TASK GOAL:
When you reach the line containing "ATOM 40 O O" in the entries below, begin reproducing lines exactly, and stop once the line containing "ATOM 86 C C" is done.

RECORDS FOR THE TASK:

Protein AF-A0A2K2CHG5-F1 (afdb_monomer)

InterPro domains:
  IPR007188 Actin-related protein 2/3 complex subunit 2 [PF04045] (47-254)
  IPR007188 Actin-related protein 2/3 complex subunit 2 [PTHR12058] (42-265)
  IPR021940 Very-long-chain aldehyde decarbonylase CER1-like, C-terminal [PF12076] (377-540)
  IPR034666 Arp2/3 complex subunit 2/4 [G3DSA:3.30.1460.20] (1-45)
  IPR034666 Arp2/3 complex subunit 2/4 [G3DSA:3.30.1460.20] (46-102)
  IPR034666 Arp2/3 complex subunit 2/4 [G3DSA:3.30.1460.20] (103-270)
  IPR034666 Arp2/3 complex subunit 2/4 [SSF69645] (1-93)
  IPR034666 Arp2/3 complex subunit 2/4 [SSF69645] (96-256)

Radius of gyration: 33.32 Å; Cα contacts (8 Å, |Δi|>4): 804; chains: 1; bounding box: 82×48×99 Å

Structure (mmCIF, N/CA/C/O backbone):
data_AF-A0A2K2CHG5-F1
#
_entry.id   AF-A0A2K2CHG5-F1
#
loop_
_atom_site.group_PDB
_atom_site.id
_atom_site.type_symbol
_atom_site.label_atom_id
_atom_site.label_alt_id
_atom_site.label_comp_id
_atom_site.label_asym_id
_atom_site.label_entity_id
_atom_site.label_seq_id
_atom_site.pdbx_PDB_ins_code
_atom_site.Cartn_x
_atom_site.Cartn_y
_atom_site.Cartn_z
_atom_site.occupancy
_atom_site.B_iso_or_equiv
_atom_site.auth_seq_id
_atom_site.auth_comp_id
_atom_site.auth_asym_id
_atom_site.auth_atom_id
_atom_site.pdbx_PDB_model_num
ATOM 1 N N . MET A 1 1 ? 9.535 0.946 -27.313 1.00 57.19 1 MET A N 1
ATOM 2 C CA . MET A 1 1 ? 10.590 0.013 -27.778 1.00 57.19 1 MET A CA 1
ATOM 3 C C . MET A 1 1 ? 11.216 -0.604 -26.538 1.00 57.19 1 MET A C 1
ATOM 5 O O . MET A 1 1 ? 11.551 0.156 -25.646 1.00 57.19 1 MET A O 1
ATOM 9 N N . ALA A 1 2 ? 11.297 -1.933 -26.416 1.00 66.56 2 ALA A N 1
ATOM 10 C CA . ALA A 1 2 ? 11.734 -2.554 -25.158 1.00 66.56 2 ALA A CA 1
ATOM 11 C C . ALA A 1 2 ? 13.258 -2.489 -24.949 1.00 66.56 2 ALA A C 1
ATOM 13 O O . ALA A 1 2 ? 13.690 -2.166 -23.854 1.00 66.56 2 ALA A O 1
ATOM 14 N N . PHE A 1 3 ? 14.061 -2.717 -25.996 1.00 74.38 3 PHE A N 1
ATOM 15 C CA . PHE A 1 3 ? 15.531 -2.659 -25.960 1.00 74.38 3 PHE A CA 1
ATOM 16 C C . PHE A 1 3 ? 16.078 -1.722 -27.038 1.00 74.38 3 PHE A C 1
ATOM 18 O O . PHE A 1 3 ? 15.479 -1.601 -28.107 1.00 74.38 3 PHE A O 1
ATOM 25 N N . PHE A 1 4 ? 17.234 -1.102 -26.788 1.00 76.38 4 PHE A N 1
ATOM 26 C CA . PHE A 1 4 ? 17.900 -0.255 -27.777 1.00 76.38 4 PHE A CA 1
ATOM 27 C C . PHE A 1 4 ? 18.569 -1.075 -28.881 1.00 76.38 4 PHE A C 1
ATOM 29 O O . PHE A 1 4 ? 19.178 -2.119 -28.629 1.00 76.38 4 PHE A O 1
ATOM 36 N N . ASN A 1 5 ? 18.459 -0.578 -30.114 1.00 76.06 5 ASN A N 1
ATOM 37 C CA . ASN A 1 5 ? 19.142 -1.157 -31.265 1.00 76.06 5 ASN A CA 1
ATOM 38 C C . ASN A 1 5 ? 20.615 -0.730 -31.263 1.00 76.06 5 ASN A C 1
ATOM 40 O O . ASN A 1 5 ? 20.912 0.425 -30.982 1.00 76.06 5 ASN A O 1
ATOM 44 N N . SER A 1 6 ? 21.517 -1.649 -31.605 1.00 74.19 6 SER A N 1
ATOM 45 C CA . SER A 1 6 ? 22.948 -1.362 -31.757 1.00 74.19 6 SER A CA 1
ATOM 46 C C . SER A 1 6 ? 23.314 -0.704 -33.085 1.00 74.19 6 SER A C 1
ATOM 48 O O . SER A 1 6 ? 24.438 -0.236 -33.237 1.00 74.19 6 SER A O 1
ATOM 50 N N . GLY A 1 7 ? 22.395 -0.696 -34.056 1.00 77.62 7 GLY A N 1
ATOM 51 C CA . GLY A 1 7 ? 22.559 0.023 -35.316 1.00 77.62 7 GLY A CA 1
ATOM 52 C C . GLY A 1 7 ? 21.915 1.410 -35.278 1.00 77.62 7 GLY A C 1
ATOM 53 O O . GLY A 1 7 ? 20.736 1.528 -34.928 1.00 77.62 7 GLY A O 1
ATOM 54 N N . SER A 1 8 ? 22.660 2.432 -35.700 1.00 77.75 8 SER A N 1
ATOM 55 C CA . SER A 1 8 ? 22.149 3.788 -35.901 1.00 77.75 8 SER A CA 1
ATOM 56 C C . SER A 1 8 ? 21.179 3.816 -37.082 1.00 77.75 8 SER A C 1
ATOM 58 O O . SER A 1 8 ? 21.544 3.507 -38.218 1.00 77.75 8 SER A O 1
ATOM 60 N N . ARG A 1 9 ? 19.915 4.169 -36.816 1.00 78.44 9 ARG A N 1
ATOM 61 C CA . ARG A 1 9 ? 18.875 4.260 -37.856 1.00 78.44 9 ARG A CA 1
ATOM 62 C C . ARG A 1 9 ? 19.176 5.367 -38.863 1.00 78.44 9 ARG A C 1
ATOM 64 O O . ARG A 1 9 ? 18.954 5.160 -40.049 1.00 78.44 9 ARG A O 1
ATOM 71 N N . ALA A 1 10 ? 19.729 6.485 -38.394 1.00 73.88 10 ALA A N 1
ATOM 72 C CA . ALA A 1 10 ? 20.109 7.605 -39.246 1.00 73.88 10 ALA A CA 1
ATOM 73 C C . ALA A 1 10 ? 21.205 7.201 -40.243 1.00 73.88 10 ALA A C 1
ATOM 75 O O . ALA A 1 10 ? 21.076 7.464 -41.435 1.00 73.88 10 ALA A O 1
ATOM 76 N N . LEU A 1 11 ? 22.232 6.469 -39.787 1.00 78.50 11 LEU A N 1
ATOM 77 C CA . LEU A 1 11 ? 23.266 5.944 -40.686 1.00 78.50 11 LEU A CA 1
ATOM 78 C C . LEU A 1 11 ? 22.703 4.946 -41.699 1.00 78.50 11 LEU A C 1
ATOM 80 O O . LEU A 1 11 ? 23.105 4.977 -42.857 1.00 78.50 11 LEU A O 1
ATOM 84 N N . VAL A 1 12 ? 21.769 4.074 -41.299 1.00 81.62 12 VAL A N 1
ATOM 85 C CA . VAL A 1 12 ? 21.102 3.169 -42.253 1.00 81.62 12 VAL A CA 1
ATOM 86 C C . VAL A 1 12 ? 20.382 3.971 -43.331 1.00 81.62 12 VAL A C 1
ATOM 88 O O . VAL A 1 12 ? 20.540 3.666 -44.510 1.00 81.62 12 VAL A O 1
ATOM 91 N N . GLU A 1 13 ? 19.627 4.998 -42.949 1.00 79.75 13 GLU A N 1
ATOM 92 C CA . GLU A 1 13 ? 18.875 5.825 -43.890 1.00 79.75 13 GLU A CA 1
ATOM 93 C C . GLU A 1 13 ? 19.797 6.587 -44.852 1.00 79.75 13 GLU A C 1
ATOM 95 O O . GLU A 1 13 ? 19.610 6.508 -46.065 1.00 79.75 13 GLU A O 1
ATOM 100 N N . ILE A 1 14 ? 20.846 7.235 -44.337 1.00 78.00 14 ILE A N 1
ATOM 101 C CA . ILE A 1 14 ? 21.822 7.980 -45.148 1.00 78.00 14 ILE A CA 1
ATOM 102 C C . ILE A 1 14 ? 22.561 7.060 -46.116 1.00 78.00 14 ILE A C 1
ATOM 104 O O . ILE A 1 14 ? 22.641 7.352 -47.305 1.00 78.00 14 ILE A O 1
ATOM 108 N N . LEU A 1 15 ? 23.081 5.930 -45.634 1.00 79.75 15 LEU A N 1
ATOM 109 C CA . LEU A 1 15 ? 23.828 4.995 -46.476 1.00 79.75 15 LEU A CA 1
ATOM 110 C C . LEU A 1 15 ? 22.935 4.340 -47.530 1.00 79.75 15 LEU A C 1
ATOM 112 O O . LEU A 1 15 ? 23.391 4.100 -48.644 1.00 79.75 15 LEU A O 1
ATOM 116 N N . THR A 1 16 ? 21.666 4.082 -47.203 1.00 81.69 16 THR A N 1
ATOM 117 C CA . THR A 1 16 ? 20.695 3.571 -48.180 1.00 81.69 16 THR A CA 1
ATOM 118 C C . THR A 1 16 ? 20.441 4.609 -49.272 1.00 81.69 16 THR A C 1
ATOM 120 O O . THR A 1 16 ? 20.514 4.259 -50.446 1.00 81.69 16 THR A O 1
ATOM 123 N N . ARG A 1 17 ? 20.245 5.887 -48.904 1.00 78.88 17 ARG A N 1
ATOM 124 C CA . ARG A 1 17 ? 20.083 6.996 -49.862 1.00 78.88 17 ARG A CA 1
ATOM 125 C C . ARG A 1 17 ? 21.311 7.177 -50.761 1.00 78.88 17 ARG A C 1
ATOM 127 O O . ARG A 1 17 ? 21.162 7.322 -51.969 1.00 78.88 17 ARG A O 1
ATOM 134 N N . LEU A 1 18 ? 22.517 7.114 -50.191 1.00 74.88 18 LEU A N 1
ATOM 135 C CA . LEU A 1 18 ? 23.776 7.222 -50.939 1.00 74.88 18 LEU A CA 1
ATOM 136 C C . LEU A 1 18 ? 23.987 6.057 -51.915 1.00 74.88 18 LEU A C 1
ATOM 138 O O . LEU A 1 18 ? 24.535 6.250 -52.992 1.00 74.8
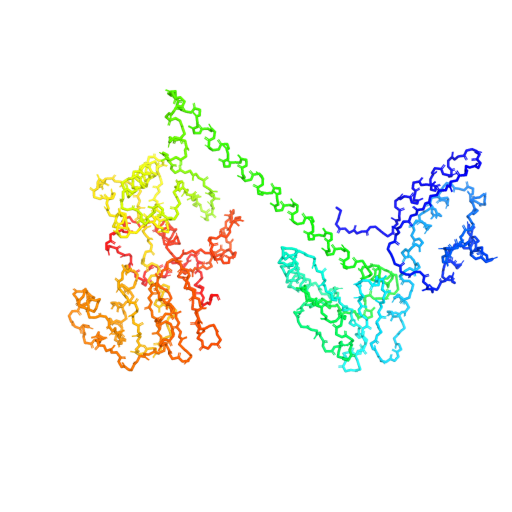8 18 LEU A O 1
ATOM 142 N N . GLN A 1 19 ? 23.551 4.847 -51.559 1.00 71.50 19 GLN A N 1
ATOM 143 C CA . GLN A 1 19 ? 23.669 3.670 -52.428 1.00 71.50 19 GLN A CA 1
ATOM 144 C C . GLN A 1 19 ? 22.635 3.632 -53.560 1.00 71.50 19 GLN A C 1
ATOM 146 O O . GLN A 1 19 ? 22.849 2.905 -54.532 1.00 71.50 19 GLN A O 1
ATOM 151 N N . SER A 1 20 ? 21.523 4.360 -53.422 1.00 72.69 20 SER A N 1
ATOM 152 C CA . SER A 1 20 ? 20.501 4.522 -54.463 1.00 72.69 20 SER A CA 1
ATOM 153 C C . SER A 1 20 ? 20.737 5.727 -55.377 1.00 72.69 20 SER A C 1
ATOM 155 O O . SER A 1 20 ? 19.990 5.900 -56.332 1.00 72.69 20 SER A O 1
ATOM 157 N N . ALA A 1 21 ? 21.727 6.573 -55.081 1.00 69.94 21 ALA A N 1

RESPONSE:
ATOM 40 O O . ASN A 1 5 ? 20.912 0.425 -30.982 1.00 76.06 5 ASN A O 1
ATOM 44 N N . SER A 1 6 ? 21.517 -1.649 -31.605 1.00 74.19 6 SER A N 1
ATOM 45 C CA . SER A 1 6 ? 22.948 -1.362 -31.757 1.00 74.19 6 SER A CA 1
ATOM 46 C C . SER A 1 6 ? 23.314 -0.704 -33.085 1.00 74.19 6 SER A C 1
ATOM 48 O O . SER A 1 6 ? 24.438 -0.236 -33.237 1.00 74.19 6 SER A O 1
ATOM 50 N N . GLY A 1 7 ? 22.395 -0.696 -34.056 1.00 77.62 7 GLY A N 1
ATOM 51 C CA . GLY A 1 7 ? 22.559 0.023 -35.316 1.00 77.62 7 GLY A CA 1
ATOM 52 C C . GLY A 1 7 ? 21.915 1.410 -35.278 1.00 77.62 7 GLY A C 1
ATOM 53 O O . GLY A 1 7 ? 20.736 1.528 -34.928 1.00 77.62 7 GLY A O 1
ATOM 54 N N . SER A 1 8 ? 22.660 2.432 -35.700 1.00 77.75 8 SER A N 1
ATOM 55 C CA . SER A 1 8 ? 22.149 3.788 -35.901 1.00 77.75 8 SER A CA 1
ATOM 56 C C . SER A 1 8 ? 21.179 3.816 -37.082 1.00 77.75 8 SER A C 1
ATOM 58 O O . SER A 1 8 ? 21.544 3.507 -38.218 1.00 77.75 8 SER A O 1
ATOM 60 N N . ARG A 1 9 ? 19.915 4.169 -36.816 1.00 78.44 9 ARG A N 1
ATOM 61 C CA . ARG A 1 9 ? 18.875 4.260 -37.856 1.00 78.44 9 ARG A CA 1
ATOM 62 C C . ARG A 1 9 ? 19.176 5.367 -38.863 1.00 78.44 9 ARG A C 1
ATOM 64 O O . ARG A 1 9 ? 18.954 5.160 -40.049 1.00 78.44 9 ARG A O 1
ATOM 71 N N . ALA A 1 10 ? 19.729 6.485 -38.394 1.00 73.88 10 ALA A N 1
ATOM 72 C CA . ALA A 1 10 ? 20.109 7.605 -39.246 1.00 73.88 10 ALA A CA 1
ATOM 73 C C . ALA A 1 10 ? 21.205 7.201 -40.243 1.00 73.88 10 ALA A C 1
ATOM 75 O O . ALA A 1 10 ? 21.076 7.464 -41.435 1.00 73.88 10 ALA A O 1
ATOM 76 N N . LEU A 1 11 ? 22.232 6.469 -39.787 1.00 78.50 11 LEU A N 1
ATOM 77 C CA . LEU A 1 11 ? 23.266 5.944 -40.686 1.00 78.50 11 LEU A CA 1
ATOM 78 C C . LEU A 1 11 ? 22.703 4.946 -41.699 1.00 78.50 11 LEU A C 1
ATOM 80 O O . LEU A 1 11 ? 23.105 4.977 -42.857 1.00 78.50 11 LEU A O 1
ATOM 84 N N . VAL A 1 12 ? 21.769 4.074 -41.299 1.00 81.62 12 VAL A N 1
ATOM 85 C CA . VAL A 1 12 ? 21.102 3.169 -42.253 1.00 81.62 12 VAL A CA 1
ATOM 86 C C . VAL A 1 12 ? 20.382 3.971 -43.331 1.00 81.62 12 VAL A C 1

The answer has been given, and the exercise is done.